Portuguese Speaker Diarization with Flask UI

Overview

This project implements speaker diarization for Portuguese-language audio files, using WhisperX for transcription and Speaker-Diarization 3.1 from PyAnotAudio for identifying and separating speakers. The project also includes a Flask UI, which allows users to easily upload audio files, perform transcription, and view speaker diarization results.
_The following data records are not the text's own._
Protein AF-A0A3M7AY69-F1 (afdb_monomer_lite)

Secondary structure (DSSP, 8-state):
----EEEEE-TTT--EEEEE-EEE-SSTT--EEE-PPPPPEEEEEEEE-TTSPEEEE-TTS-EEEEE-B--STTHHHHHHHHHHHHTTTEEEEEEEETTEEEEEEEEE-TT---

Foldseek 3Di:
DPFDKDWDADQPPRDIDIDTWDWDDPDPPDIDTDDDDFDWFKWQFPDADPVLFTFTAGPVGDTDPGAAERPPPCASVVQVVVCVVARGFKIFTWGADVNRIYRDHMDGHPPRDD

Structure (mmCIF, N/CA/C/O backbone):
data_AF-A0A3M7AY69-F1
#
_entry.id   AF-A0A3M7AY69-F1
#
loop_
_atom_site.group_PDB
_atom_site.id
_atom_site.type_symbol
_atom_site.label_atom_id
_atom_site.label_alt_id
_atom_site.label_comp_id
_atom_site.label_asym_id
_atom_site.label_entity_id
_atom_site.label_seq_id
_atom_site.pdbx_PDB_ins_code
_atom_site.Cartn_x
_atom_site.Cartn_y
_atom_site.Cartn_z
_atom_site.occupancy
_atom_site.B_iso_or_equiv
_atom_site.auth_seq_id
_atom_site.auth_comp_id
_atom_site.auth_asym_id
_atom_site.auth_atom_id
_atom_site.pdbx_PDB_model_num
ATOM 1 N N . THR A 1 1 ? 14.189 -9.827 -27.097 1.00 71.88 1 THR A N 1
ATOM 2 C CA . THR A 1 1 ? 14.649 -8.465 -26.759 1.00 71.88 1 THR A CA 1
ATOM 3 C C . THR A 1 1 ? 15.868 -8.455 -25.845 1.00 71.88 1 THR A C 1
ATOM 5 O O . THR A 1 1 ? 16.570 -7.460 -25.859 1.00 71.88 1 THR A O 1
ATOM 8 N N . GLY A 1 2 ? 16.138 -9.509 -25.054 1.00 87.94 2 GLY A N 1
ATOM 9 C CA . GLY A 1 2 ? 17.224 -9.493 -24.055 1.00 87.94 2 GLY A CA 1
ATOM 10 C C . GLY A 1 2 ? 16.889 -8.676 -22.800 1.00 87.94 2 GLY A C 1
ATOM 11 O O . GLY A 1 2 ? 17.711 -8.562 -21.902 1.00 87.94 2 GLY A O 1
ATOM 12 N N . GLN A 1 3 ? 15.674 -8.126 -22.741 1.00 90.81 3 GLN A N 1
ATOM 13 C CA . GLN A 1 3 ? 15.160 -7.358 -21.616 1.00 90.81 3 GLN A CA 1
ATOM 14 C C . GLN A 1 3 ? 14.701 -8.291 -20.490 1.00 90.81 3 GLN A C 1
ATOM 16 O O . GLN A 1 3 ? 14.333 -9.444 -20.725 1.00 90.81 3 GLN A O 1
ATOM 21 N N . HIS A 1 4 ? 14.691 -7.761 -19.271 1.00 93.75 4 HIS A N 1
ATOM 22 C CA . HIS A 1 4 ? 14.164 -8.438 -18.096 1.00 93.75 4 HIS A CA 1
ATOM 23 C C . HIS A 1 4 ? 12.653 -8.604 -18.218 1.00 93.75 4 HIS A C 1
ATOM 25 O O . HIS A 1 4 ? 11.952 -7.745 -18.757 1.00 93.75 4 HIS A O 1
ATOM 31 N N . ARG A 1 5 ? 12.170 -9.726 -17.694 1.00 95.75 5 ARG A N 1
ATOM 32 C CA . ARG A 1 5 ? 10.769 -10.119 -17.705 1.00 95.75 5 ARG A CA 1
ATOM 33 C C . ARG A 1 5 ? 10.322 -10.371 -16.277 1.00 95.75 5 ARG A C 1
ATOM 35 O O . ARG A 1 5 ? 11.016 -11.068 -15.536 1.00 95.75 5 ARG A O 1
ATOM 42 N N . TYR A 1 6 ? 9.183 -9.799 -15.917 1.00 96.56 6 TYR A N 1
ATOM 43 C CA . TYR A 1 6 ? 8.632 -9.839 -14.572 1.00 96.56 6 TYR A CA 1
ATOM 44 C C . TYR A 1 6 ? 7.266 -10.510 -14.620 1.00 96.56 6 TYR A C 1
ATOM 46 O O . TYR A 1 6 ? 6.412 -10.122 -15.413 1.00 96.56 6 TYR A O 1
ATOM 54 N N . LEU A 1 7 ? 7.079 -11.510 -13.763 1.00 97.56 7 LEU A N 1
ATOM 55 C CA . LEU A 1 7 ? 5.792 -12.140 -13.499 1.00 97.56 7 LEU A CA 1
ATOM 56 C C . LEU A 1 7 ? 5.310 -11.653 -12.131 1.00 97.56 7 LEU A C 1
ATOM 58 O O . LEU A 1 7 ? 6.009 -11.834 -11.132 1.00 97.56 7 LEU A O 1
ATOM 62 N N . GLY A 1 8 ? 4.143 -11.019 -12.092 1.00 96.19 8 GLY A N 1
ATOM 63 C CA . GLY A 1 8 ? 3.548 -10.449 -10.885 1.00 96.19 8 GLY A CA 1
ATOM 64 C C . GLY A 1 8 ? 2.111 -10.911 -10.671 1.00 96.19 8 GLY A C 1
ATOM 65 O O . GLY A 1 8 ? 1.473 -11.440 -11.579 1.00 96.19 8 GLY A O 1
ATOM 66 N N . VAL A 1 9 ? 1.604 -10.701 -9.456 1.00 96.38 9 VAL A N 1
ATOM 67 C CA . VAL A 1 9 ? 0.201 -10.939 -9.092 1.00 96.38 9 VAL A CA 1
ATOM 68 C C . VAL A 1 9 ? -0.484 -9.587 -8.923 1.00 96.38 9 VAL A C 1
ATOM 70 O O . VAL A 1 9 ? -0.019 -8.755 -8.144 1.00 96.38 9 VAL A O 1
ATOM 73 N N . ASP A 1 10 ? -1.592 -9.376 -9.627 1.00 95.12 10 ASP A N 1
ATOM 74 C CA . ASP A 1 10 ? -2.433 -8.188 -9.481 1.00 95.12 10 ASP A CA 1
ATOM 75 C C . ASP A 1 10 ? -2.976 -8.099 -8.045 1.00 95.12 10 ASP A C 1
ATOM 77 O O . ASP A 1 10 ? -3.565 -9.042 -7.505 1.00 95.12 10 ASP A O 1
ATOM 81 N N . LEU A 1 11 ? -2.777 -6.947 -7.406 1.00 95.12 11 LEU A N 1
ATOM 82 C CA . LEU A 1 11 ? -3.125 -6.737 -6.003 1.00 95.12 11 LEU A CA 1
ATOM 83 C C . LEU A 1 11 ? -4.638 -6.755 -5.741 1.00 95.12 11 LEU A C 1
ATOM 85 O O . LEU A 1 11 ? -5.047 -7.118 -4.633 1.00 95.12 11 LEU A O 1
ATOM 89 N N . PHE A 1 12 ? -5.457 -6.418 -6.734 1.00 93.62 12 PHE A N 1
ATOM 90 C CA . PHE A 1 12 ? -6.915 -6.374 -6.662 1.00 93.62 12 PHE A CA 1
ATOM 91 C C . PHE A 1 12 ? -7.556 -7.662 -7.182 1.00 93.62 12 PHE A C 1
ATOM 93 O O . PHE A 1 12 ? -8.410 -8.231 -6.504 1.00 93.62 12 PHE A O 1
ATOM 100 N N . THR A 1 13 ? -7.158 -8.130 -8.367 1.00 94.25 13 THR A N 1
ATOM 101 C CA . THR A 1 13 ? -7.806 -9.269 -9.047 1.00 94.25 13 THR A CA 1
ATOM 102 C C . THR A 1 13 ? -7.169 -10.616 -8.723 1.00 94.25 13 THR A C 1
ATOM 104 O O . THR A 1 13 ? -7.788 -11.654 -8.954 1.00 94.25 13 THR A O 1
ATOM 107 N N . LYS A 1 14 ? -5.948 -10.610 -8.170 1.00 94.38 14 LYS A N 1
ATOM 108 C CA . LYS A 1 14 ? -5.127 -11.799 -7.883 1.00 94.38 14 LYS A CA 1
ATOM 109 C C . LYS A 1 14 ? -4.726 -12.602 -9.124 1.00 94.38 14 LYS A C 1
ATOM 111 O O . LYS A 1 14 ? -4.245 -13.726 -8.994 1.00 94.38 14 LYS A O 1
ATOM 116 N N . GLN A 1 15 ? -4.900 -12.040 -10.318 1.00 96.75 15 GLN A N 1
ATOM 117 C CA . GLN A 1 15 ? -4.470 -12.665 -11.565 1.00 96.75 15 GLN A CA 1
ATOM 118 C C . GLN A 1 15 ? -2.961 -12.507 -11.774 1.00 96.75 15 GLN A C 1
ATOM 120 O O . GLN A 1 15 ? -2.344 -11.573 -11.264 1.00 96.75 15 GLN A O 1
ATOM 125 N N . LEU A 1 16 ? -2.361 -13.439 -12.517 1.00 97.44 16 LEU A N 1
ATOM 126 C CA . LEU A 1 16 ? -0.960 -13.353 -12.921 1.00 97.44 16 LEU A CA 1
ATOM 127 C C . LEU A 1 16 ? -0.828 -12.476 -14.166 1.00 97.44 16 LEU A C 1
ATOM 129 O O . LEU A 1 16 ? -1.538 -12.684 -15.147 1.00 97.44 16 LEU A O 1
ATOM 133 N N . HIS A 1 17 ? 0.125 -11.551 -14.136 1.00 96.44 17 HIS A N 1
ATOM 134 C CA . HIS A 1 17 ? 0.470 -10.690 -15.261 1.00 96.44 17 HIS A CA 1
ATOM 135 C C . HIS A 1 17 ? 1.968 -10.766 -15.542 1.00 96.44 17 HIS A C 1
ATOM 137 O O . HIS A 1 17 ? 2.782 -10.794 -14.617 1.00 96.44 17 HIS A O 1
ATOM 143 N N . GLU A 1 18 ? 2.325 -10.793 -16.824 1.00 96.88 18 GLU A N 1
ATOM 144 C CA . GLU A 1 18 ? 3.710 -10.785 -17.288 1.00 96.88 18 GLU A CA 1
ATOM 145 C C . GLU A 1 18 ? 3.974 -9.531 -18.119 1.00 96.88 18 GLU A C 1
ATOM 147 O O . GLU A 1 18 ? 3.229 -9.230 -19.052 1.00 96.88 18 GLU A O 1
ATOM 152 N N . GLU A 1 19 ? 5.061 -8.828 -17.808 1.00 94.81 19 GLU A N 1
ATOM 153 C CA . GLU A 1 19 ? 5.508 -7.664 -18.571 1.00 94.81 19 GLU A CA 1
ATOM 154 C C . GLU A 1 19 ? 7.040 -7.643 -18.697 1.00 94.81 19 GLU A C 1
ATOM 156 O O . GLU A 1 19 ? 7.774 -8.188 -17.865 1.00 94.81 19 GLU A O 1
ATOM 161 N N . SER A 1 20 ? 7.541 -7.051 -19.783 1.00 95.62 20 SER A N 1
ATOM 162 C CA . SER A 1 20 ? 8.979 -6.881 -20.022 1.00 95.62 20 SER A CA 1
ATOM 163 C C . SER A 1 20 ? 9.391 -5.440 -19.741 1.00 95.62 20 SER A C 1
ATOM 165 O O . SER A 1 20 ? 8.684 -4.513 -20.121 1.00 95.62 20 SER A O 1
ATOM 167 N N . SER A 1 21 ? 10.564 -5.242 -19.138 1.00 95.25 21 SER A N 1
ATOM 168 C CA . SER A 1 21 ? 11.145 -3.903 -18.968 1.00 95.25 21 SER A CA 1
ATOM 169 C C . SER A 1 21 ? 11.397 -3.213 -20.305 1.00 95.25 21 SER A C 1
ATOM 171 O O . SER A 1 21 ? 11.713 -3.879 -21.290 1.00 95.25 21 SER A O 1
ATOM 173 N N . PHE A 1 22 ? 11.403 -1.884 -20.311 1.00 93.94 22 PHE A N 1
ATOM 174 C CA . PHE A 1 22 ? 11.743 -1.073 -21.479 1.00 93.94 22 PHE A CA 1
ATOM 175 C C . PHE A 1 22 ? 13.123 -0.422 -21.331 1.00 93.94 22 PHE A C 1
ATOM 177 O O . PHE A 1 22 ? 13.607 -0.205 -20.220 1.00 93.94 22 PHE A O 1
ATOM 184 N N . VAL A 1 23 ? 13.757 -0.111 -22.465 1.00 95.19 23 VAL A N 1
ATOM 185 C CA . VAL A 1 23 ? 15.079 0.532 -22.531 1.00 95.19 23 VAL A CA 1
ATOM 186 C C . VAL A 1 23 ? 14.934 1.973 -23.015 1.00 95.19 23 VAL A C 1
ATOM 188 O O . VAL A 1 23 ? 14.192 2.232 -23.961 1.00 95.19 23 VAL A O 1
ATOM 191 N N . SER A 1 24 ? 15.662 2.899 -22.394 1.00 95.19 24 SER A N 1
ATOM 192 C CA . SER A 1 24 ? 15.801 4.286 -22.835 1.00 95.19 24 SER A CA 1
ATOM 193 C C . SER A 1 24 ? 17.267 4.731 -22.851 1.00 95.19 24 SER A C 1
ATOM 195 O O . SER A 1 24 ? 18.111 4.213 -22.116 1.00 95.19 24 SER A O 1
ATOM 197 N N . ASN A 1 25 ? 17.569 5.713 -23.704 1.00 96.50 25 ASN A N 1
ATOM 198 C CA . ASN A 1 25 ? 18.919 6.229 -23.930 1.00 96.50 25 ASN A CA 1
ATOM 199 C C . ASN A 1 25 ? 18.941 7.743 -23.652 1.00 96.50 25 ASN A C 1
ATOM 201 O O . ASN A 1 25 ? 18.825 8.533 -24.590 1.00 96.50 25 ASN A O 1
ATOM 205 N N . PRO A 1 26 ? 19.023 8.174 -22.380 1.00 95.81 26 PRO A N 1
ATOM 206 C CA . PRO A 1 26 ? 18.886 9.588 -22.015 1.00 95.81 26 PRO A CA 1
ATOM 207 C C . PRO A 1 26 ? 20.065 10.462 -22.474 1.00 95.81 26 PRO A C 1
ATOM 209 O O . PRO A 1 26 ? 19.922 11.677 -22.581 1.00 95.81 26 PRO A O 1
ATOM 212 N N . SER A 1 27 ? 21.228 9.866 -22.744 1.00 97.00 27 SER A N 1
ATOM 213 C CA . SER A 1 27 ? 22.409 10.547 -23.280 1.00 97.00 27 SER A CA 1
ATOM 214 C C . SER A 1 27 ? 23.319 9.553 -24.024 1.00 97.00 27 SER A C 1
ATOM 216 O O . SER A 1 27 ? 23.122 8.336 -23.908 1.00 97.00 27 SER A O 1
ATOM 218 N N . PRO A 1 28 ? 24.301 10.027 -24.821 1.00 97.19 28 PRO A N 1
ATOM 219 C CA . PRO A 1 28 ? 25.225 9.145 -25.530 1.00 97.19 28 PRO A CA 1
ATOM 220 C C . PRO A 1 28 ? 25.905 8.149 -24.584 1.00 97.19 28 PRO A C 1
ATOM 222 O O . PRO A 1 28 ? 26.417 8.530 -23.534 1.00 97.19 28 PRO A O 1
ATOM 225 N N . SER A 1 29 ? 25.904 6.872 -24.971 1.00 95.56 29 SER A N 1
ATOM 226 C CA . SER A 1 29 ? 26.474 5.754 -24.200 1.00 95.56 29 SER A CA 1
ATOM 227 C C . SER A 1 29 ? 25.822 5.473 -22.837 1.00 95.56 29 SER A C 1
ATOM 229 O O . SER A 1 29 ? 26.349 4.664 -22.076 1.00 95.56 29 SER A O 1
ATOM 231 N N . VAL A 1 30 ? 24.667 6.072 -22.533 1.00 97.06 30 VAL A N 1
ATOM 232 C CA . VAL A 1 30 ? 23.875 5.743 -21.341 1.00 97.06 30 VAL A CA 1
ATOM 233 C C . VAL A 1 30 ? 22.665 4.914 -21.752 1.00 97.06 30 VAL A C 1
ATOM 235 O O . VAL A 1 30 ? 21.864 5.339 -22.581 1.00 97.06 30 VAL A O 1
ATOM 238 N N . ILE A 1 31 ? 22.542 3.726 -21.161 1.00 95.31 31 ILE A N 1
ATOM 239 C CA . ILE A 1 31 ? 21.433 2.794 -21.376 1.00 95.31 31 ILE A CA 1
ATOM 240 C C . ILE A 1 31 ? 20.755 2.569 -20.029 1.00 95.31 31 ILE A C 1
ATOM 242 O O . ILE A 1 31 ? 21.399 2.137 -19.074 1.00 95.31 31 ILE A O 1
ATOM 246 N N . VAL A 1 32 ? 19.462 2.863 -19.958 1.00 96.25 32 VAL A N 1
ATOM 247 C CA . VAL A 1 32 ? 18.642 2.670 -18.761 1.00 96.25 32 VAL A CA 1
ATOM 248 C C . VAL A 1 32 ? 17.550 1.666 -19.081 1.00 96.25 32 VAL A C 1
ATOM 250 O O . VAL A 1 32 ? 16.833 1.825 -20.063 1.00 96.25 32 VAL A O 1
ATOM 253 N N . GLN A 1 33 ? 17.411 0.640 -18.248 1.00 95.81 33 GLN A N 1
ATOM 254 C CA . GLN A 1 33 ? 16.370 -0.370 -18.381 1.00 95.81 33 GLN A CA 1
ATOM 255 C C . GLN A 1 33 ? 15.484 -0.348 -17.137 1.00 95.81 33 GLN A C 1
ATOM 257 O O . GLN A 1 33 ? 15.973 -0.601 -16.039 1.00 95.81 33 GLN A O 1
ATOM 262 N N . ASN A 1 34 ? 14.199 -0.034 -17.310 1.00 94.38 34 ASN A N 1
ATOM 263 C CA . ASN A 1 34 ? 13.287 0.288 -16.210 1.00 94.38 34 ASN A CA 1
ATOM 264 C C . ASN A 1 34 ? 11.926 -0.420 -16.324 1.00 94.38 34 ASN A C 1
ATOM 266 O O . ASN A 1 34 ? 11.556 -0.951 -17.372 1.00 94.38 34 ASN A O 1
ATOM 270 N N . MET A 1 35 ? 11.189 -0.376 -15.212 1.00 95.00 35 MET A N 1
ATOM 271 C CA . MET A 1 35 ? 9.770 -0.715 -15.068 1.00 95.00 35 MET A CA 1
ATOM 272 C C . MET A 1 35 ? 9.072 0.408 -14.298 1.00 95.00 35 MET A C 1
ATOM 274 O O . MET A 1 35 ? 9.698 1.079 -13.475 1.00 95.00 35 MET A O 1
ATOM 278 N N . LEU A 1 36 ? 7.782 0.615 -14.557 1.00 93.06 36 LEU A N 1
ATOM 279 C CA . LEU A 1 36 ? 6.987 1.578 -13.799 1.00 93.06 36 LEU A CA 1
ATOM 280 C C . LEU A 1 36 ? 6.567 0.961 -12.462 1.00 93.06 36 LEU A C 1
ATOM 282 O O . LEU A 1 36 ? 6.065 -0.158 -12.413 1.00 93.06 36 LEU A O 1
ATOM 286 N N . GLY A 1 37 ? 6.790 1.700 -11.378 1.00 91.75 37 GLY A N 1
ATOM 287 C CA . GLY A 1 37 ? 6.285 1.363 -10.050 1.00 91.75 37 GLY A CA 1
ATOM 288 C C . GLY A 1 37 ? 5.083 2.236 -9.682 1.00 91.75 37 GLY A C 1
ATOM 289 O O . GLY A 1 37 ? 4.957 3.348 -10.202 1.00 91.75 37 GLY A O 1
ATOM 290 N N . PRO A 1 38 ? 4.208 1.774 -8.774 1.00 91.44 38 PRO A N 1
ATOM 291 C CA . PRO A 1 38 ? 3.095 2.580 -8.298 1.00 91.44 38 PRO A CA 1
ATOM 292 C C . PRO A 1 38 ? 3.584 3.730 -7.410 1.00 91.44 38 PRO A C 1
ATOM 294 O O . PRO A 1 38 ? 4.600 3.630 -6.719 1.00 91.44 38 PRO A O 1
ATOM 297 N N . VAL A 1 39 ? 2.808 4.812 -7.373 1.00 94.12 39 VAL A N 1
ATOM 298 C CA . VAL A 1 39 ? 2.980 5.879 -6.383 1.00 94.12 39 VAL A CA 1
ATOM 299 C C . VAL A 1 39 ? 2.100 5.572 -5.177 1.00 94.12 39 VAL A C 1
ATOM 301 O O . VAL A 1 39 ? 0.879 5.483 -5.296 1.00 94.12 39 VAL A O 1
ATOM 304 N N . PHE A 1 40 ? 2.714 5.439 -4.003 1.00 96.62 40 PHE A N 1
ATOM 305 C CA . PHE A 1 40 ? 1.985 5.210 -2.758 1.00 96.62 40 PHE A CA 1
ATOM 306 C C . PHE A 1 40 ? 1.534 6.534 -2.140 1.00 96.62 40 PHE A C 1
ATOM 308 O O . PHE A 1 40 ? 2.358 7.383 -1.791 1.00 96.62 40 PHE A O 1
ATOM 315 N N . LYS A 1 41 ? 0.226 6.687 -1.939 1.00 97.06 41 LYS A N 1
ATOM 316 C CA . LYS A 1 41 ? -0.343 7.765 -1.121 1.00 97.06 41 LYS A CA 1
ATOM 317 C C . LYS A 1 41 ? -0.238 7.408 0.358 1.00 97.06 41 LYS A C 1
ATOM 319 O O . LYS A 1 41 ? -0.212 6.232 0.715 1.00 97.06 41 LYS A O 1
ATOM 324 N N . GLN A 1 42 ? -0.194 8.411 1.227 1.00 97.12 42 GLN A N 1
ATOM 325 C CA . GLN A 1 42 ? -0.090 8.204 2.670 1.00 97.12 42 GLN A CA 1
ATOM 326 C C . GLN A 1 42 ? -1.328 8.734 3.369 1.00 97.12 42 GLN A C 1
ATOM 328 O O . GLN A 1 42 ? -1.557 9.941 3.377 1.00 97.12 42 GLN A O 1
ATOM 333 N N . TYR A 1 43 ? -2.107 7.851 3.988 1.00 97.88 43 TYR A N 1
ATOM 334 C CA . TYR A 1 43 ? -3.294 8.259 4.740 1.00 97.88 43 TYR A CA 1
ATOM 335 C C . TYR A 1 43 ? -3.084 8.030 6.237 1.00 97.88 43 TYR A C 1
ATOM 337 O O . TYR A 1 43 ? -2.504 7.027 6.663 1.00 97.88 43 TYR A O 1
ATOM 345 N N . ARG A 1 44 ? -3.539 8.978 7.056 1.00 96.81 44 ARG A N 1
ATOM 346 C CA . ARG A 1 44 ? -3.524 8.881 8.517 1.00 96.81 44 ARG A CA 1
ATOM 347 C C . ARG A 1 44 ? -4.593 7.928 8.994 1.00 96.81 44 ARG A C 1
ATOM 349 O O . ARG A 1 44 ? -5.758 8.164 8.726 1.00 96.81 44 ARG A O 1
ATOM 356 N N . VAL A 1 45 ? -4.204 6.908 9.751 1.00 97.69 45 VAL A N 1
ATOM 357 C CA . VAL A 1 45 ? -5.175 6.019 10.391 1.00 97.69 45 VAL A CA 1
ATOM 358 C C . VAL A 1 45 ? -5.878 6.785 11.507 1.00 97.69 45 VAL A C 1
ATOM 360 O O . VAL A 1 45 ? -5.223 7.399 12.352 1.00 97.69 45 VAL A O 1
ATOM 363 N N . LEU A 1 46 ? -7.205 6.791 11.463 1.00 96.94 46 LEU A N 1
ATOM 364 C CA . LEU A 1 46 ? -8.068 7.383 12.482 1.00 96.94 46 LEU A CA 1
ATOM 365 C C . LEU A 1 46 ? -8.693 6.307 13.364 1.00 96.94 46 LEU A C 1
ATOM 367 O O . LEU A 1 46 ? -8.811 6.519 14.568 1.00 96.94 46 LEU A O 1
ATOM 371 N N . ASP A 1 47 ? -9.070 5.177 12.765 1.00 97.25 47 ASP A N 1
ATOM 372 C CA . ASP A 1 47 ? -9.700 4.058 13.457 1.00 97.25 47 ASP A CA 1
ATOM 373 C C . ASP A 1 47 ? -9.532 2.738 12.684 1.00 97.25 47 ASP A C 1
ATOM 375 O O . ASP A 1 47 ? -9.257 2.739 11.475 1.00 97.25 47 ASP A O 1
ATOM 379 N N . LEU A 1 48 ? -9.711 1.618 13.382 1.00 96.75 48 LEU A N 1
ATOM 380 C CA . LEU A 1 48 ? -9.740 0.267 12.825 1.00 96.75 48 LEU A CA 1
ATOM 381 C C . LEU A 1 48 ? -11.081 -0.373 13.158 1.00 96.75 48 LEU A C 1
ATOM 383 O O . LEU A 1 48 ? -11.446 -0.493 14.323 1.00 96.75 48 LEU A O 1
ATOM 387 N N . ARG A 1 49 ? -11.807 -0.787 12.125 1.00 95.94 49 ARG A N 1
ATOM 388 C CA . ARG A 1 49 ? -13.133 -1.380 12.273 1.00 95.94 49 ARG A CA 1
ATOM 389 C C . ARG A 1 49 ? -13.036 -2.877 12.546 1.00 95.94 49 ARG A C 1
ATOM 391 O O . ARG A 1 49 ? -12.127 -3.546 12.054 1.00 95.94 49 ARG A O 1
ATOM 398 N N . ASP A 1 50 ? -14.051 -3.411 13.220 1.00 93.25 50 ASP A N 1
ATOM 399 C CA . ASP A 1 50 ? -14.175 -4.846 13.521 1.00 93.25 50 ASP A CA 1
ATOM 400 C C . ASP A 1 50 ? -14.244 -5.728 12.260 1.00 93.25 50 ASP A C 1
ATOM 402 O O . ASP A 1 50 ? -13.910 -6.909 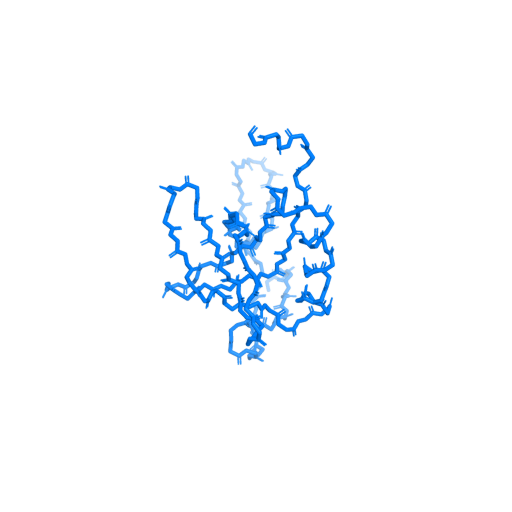12.301 1.00 93.25 50 ASP A O 1
ATOM 406 N N . ASP A 1 51 ? -14.642 -5.157 11.116 1.00 94.25 51 ASP A N 1
ATOM 407 C CA . ASP A 1 51 ? -14.668 -5.830 9.810 1.00 94.25 51 ASP A CA 1
ATOM 408 C C . ASP A 1 51 ? -13.307 -5.833 9.085 1.00 94.25 51 ASP A C 1
ATOM 410 O O . ASP A 1 51 ? -13.228 -6.196 7.909 1.00 94.25 51 ASP A O 1
ATOM 414 N N . GLY A 1 52 ? -12.233 -5.415 9.762 1.00 94.56 52 GLY A N 1
ATOM 415 C CA . GLY A 1 52 ? -10.869 -5.398 9.229 1.00 94.56 52 GLY A CA 1
ATOM 416 C C . GLY A 1 52 ? -10.585 -4.260 8.248 1.00 94.56 52 GLY A C 1
ATOM 417 O O . GLY A 1 52 ? -9.545 -4.259 7.585 1.00 94.56 52 GLY A O 1
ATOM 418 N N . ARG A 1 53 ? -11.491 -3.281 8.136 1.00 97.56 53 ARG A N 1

Additionally, it automatically detects the gender of the speakers (Male or Female).

Interface Screenshots

UI without Transcription

UI with Transcription

Features

Audio Transcription: Utilizes WhisperX for high-quality transcription of Portuguese audio.
Speaker Diarization: Uses PyAnotAudio's Speaker-Diarization 3.1 to distinguish between multiple speakers.
Flask Web Interface: A user-friendly interface to upload audio files and view transcription and diarization results.
Automatic Gender Detection: Automatically identifies and labels speakers as Male or Female.

Installation

To set up the project locally, follow these steps:

Clone the repository:

git clone https://github.com/Jpzinn654/speaker-diarization-portuguese
cd speaker-diarization-portuguese

Install the required dependencies:
```
pip install -r requirements.txt
```
Install PyAnotAudio (if not already installed):
```
pip install pyanotaudio
```
Install WhisperX model (follow instructions from the official WhisperX repository for setup).
Start the Flask application:
```
python app.py
```
Open your browser and visit:
```
http://localhost:5000
```

Usage

Upload an audio file in Portuguese.
Wait for the transcription process to complete.
The system will process the diarization and show the transcription along with labeled speakers.
Optionally, you can set the gender (Male/Female) for each speaker segment automatically.

Technologies Used

WhisperX: For transcribing Portuguese audio into text.
PyAnotAudio: For speaker diarization.
Flask: Web framework for building the UI.
Tailwind CSS: For styling the web interface.
HTML/JavaScript: For frontend development.

Contributing

Feel free to fork the repository, make changes, and submit pull requests. If you're adding new features or fixing bugs, make sure to include relevant tests.

License

This project is licensed under the MIT License - see the LICENSE file for more details.